▶ **Work request**
Start at the line below containing "ATOM 88 C C" and stop at the line containing "ATOM 128 C CA". Repeat every line of that stretch exactly, and nothing outside it.

─── Available records

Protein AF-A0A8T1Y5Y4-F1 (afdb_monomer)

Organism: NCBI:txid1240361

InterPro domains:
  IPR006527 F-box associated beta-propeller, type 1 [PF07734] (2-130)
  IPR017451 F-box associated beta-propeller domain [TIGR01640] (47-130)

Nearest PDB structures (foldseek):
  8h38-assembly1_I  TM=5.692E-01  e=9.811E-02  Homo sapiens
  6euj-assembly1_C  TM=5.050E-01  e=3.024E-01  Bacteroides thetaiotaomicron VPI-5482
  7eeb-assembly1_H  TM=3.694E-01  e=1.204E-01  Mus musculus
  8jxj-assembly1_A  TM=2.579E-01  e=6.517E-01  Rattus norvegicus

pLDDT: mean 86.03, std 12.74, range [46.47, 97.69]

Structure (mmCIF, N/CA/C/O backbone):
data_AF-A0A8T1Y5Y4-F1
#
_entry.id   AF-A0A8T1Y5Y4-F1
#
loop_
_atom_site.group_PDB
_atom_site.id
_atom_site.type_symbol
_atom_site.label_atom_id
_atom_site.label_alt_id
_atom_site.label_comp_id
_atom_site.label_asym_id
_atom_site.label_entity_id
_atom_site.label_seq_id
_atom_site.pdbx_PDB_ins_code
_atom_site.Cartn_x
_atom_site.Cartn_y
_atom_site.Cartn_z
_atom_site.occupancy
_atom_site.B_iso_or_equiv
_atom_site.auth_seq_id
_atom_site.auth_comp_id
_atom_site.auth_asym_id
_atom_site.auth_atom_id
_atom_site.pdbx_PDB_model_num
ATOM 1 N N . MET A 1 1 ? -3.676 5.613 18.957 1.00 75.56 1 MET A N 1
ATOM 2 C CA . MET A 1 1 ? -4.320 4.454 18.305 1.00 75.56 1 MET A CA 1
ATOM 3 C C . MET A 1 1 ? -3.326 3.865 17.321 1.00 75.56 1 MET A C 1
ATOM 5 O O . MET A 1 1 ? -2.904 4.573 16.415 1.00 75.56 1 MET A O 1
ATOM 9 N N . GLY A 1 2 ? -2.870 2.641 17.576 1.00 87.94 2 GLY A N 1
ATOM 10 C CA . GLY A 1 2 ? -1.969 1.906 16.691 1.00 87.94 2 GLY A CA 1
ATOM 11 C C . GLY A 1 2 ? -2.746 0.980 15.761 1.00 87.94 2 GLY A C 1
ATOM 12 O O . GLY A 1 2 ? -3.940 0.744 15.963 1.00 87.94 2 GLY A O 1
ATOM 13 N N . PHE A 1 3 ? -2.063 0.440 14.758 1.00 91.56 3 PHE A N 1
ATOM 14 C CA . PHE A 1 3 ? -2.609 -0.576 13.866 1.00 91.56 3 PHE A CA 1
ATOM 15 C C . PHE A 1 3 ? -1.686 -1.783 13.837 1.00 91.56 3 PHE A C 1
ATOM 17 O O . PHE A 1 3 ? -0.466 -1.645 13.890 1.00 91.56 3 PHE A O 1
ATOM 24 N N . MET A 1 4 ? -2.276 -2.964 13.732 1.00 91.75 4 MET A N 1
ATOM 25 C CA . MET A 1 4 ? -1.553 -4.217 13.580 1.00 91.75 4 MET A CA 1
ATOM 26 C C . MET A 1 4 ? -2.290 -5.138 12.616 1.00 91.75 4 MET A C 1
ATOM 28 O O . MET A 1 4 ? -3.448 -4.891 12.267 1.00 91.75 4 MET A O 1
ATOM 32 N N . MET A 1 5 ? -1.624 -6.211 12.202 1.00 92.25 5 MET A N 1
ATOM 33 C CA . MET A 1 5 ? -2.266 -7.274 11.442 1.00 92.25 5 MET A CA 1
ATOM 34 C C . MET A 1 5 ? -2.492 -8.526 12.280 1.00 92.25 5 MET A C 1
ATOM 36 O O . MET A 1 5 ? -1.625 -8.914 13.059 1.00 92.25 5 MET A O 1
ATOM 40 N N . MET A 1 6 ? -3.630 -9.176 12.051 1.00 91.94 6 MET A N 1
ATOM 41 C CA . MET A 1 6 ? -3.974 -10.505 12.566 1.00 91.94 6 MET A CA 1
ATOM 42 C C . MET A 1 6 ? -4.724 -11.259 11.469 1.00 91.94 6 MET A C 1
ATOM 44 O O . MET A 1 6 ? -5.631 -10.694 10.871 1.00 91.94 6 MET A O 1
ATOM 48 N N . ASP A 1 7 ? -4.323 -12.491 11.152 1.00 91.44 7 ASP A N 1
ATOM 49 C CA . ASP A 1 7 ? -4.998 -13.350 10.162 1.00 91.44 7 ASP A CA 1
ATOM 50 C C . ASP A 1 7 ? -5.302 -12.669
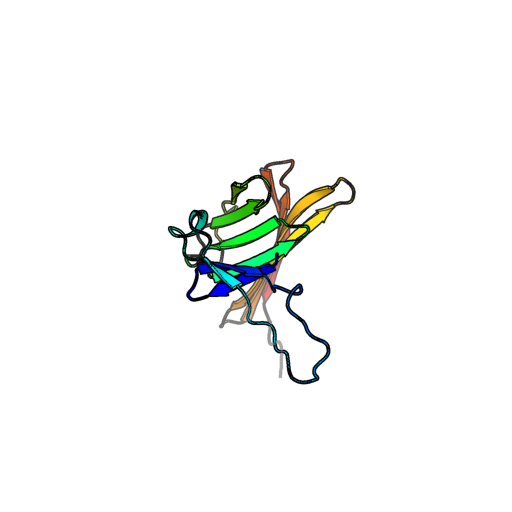 8.811 1.00 91.44 7 ASP A C 1
ATOM 52 O O . ASP A 1 7 ? -6.376 -12.805 8.232 1.00 91.44 7 ASP A O 1
ATOM 56 N N . SER A 1 8 ? -4.331 -11.920 8.272 1.00 93.25 8 SER A N 1
ATOM 57 C CA . SER A 1 8 ? -4.480 -11.116 7.038 1.00 93.25 8 SER A CA 1
ATOM 58 C C . SER A 1 8 ? -5.527 -9.986 7.118 1.00 93.25 8 SER A C 1
ATOM 60 O O . SER A 1 8 ? -5.962 -9.468 6.087 1.00 93.25 8 SER A O 1
ATOM 62 N N . ARG A 1 9 ? -5.941 -9.592 8.326 1.00 94.44 9 ARG A N 1
ATOM 63 C CA . ARG A 1 9 ? -6.838 -8.465 8.619 1.00 94.44 9 ARG A CA 1
ATOM 64 C C . ARG A 1 9 ? -6.088 -7.325 9.279 1.00 94.44 9 ARG A C 1
ATOM 66 O O . ARG A 1 9 ? -5.075 -7.538 9.938 1.00 94.44 9 ARG A O 1
ATOM 73 N N . VAL A 1 10 ? -6.632 -6.118 9.147 1.00 93.69 10 VAL A N 1
ATOM 74 C CA . VAL A 1 10 ? -6.143 -4.934 9.861 1.00 93.69 10 VAL A CA 1
ATOM 75 C C . VAL A 1 10 ? -6.981 -4.727 11.109 1.00 93.69 10 VAL A C 1
ATOM 77 O O . VAL A 1 10 ? -8.206 -4.609 11.037 1.00 93.69 10 V
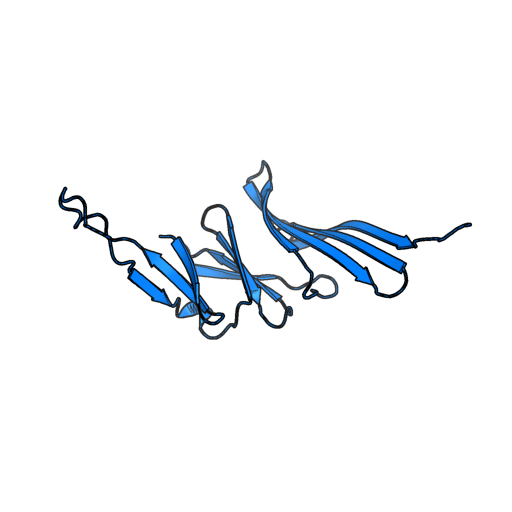AL A O 1
ATOM 80 N N . CYS A 1 11 ? -6.302 -4.627 12.242 1.00 93.62 11 CYS A N 1
ATOM 81 C CA . CYS A 1 11 ? -6.897 -4.329 13.530 1.00 93.62 11 CYS A CA 1
ATOM 82 C C . CYS A 1 11 ? -6.340 -3.007 14.051 1.00 93.62 11 CYS A C 1
ATOM 84 O O . CYS A 1 11 ? -5.145 -2.734 13.940 1.00 93.62 11 CYS A O 1
ATOM 86 N N . SER A 1 12 ? -7.196 -2.188 14.652 1.00 92.38 12 SER A N 1
ATOM 87 C CA . SER A 1 12 ? -6.730 -1.143 15.553 1.00 92.38 12 SER A CA 1
ATOM 88 C C . SER A 1 12 ? -6.379 -1.740 16.904 1.00 92.38 12 SER A C 1
ATOM 90 O O . SER A 1 12 ? -7.098 -2.607 17.401 1.00 92.38 12 SER A O 1
ATOM 92 N N . MET A 1 13 ? -5.324 -1.211 17.506 1.00 91.06 13 MET A N 1
ATOM 93 C CA . MET A 1 13 ? -4.879 -1.542 18.848 1.00 91.06 13 MET A CA 1
ATOM 94 C C . MET A 1 13 ? -4.821 -0.258 19.676 1.00 91.06 13 MET A C 1
ATOM 96 O O . MET A 1 13 ? -4.275 0.762 19.234 1.00 91.06 13 MET A O 1
ATOM 100 N N . ASN A 1 14 ? -5.405 -0.290 20.868 1.00 89.19 14 ASN A N 1
ATOM 101 C CA . ASN A 1 14 ? -5.340 0.810 21.821 1.00 89.19 14 ASN A CA 1
ATOM 102 C C . ASN A 1 14 ? -5.081 0.280 23.231 1.00 89.19 14 ASN A C 1
ATOM 104 O O . ASN A 1 14 ? -5.582 -0.784 23.577 1.00 89.19 14 ASN A O 1
ATOM 108 N N . PHE A 1 15 ? -4.341 1.036 24.037 1.00 84.12 15 PHE A N 1
ATOM 109 C CA . PHE A 1 15 ? -4.075 0.710 25.437 1.00 84.12 15 PHE A CA 1
ATOM 110 C C . PHE A 1 15 ? -4.868 1.672 26.313 1.00 84.12 15 PHE A C 1
ATOM 112 O O . PHE A 1 15 ? -4.809 2.886 26.094 1.00 84.12 15 PHE A O 1
ATOM 119 N N . ASP A 1 16 ? -5.624 1.141 27.270 1.00 79.06 16 ASP A N 1
ATOM 120 C CA . ASP A 1 16 ? -6.289 1.970 28.269 1.00 79.06 16 ASP A CA 1
ATOM 121 C C . ASP A 1 16 ? -5.321 2.274 29.411 1.00 79.06 16 ASP A C 1
ATOM 123 O O . ASP A 1 16 ? -5.145 1.496 30.343 1.00 79.06 16 ASP A O 1
ATOM 127 N N . LEU A 1 17 ? -4.652 3.419 29.307 1.00 76.94 17 LEU A N 1
ATOM 128 C CA . LEU A 1 17 ? -3.669 3.848 30.298 1.00 76.94 17 LEU A CA 1
ATOM 129 C C . LEU A 1 17 ? -4.317 4.516 31.522 1.00 76.94 17 LEU A C 1
ATOM 131 O O . LEU A 1 17 ? -3.597 4.892 32.442 1.00 76.94 17 LEU A O 1
ATOM 135 N N . GLN A 1 18 ? -5.645 4.702 31.551 1.00 72.69 18 GLN A N 1
ATOM 136 C CA . GLN A 1 18 ? -6.312 5.389 32.666 1.00 72.69 18 GLN A CA 1
ATOM 137 C C . GLN A 1 18 ? -6.449 4.517 33.921 1.00 72.69 18 GLN A C 1
ATOM 139 O O . GLN A 1 18 ? -6.648 5.056 35.006 1.00 72.69 18 GLN A O 1
ATOM 144 N N . GLY A 1 19 ? -6.332 3.194 33.780 1.00 61.56 19 GLY A N 1
ATOM 145 C CA . GLY A 1 19 ? -6.462 2.232 34.876 1.00 61.56 19 GLY A CA 1
ATOM 146 C C . GLY A 1 19 ? -5.161 1.868 35.593 1.00 61.56 19 GLY A C 1
ATOM 147 O O . GLY A 1 19 ? -5.213 1.033 36.487 1.00 61.56 19 GLY A O 1
ATOM 148 N N . ILE A 1 20 ? -4.015 2.451 35.215 1.00 66.50 20 ILE A N 1
ATOM 149 C CA . ILE A 1 20 ? -2.715 2.099 35.806 1.00 66.50 20 ILE A CA 1
ATOM 150 C C . ILE A 1 20 ? -2.665 2.633 37.241 1.00 66.50 20 ILE A C 1
ATOM 152 O O . ILE A 1 20 ? -2.441 3.825 37.468 1.00 66.50 20 ILE A O 1
ATOM 156 N N . HIS A 1 21 ? -2.872 1.752 38.218 1.00 62.22 21 HIS A N 1
ATOM 157 C CA . HIS A 1 21 ? -2.487 2.026 39.594 1.00 62.22 21 HIS A CA 1
ATOM 158 C C . HIS A 1 21 ? -0.988 1.717 39.725 1.00 62.22 21 HIS A C 1
ATOM 160 O O . HIS A 1 21 ? -0.473 0.811 39.084 1.00 62.22 21 HIS A O 1
ATOM 166 N N . ASN A 1 22 ? -0.253 2.497 40.524 1.00 60.22 22 ASN A N 1
ATOM 167 C CA . ASN A 1 22 ? 1.211 2.406 40.677 1.00 60.22 22 ASN A CA 1
ATOM 168 C C . ASN A 1 22 ? 1.690 1.126 41.408 1.00 60.22 22 ASN A C 1
ATOM 170 O O . ASN A 1 22 ? 2.527 1.209 42.305 1.00 60.22 22 ASN A O 1
ATOM 174 N N . ASN A 1 23 ? 1.153 -0.043 41.066 1.00 59.56 23 ASN A N 1
ATOM 175 C CA . ASN A 1 23 ? 1.620 -1.334 41.540 1.00 59.56 23 ASN A CA 1
ATOM 176 C C . ASN A 1 23 ? 2.446 -1.983 40.426 1.00 59.56 23 ASN A C 1
ATOM 178 O O . ASN A 1 23 ? 2.074 -1.953 39.256 1.00 59.56 23 ASN A O 1
ATOM 182 N N . GLU A 1 24 ? 3.584 -2.560 40.795 1.00 59.88 24 GLU A N 1
ATOM 183 C CA . GLU A 1 24 ? 4.662 -2.997 39.896 1.00 59.88 24 GLU A CA 1
ATOM 184 C C . GLU A 1 24 ? 4.292 -4.178 38.956 1.00 59.88 24 GLU A C 1
ATOM 186 O O . GLU A 1 24 ? 5.153 -4.682 38.239 1.00 59.88 24 GLU A O 1
ATOM 191 N N . GLU A 1 25 ? 3.015 -4.588 38.908 1.00 61.72 25 GLU A N 1
ATOM 192 C CA . GLU A 1 25 ? 2.484 -5.730 38.140 1.00 61.72 25 GLU A CA 1
ATOM 193 C C . GLU A 1 25 ? 1.307 -5.384 37.189 1.00 61.72 25 GLU A C 1
ATOM 195 O O . GLU A 1 25 ? 0.727 -6.288 36.586 1.00 61.72 25 GLU A O 1
ATOM 200 N N . ASP A 1 26 ? 0.947 -4.105 37.003 1.00 65.31 26 ASP A N 1
ATOM 201 C CA . ASP A 1 26 ? -0.180 -3.709 36.133 1.00 65.31 26 ASP A CA 1
ATOM 202 C C . ASP A 1 26 ? 0.199 -3.753 34.634 1.00 65.31 26 ASP A C 1
ATOM 204 O O . ASP A 1 26 ? 0.584 -2.756 34.016 1.00 65.31 26 ASP A O 1
ATOM 208 N N . PHE A 1 27 ? 0.072 -4.928 34.010 1.00 67.81 27 PHE A N 1
ATOM 209 C CA . PHE A 1 27 ? 0.045 -5.037 32.549 1.00 67.81 27 PHE A CA 1
ATOM 210 C C . PHE A 1 27 ? -1.313 -4.558 32.016 1.00 67.81 27 PHE A C 1
ATOM 212 O O . PHE A 1 27 ? -2.359 -5.092 32.375 1.00 67.81 27 PHE A O 1
ATOM 219 N N . VAL A 1 28 ? -1.304 -3.560 31.127 1.00 74.75 28 VAL A N 1
ATOM 220 C CA . VAL A 1 28 ? -2.524 -3.070 30.469 1.00 74.75 28 VAL A CA 1
ATOM 221 C C . VAL A 1 28 ? -2.893 -3.987 29.308 1.00 74.75 28 VAL A C 1
ATOM 223 O O . VAL A 1 28 ? -2.149 -4.084 28.326 1.00 74.75 28 VAL A O 1
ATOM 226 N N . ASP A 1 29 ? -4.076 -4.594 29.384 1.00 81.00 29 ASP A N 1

──────

▶ **Task result**
ATOM 88 C C . SER A 1 12 ? -6.379 -1.740 16.904 1.00 92.38 12 SER A C 1
ATOM 90 O O . SER A 1 12 ? -7.098 -2.607 17.401 1.00 92.38 12 SER A O 1
ATOM 92 N N . MET A 1 13 ? -5.324 -1.211 17.506 1.00 91.06 13 MET A N 1
ATOM 93 C CA . MET A 1 13 ? -4.879 -1.542 18.848 1.00 91.06 13 MET A CA 1
ATOM 94 C C . MET A 1 13 ? -4.821 -0.258 19.676 1.00 91.06 13 MET A C 1
ATOM 96 O O . MET A 1 13 ? -4.275 0.762 19.234 1.00 91.06 13 MET A O 1
ATOM 100 N N . ASN A 1 14 ? -5.405 -0.290 20.868 1.00 89.19 14 ASN A N 1
ATOM 101 C CA . ASN A 1 14 ? -5.340 0.810 21.821 1.00 89.19 14 ASN A CA 1
ATOM 102 C C . ASN A 1 14 ? -5.081 0.280 23.231 1.00 89.19 14 ASN A C 1
ATOM 104 O O . ASN A 1 14 ? -5.582 -0.784 23.577 1.00 89.19 14 ASN A O 1
ATOM 108 N N . PHE A 1 15 ? -4.341 1.036 24.037 1.00 84.12 15 PHE A N 1
ATOM 109 C CA . PHE A 1 15 ? -4.075 0.710 25.437 1.00 84.12 15 PHE A CA 1
ATOM 110 C C . PHE A 1 15 ? -4.868 1.672 26.313 1.00 84.12 15 PHE A C 1
ATOM 112 O O . PHE A 1 15 ? -4.809 2.886 26.094 1.00 84.12 15 PHE A O 1
ATOM 119 N N . ASP A 1 16 ? -5.624 1.141 27.270 1.00 79.06 16 ASP A N 1
ATOM 120 C CA . ASP A 1 16 ? -6.289 1.970 28.269 1.00 79.06 16 ASP A CA 1
ATOM 121 C C . ASP A 1 16 ? -5.321 2.274 29.411 1.00 79.06 16 ASP A C 1
ATOM 123 O O . ASP A 1 16 ? -5.145 1.496 30.343 1.00 79.06 16 ASP A O 1
ATOM 127 N N . LEU A 1 17 ? -4.652 3.419 29.307 1.00 76.94 17 LEU A N 1
ATOM 128 C CA . LEU A 1 17 ? -3.669 3.848 30.298 1.00 76.94 17 LEU A CA 1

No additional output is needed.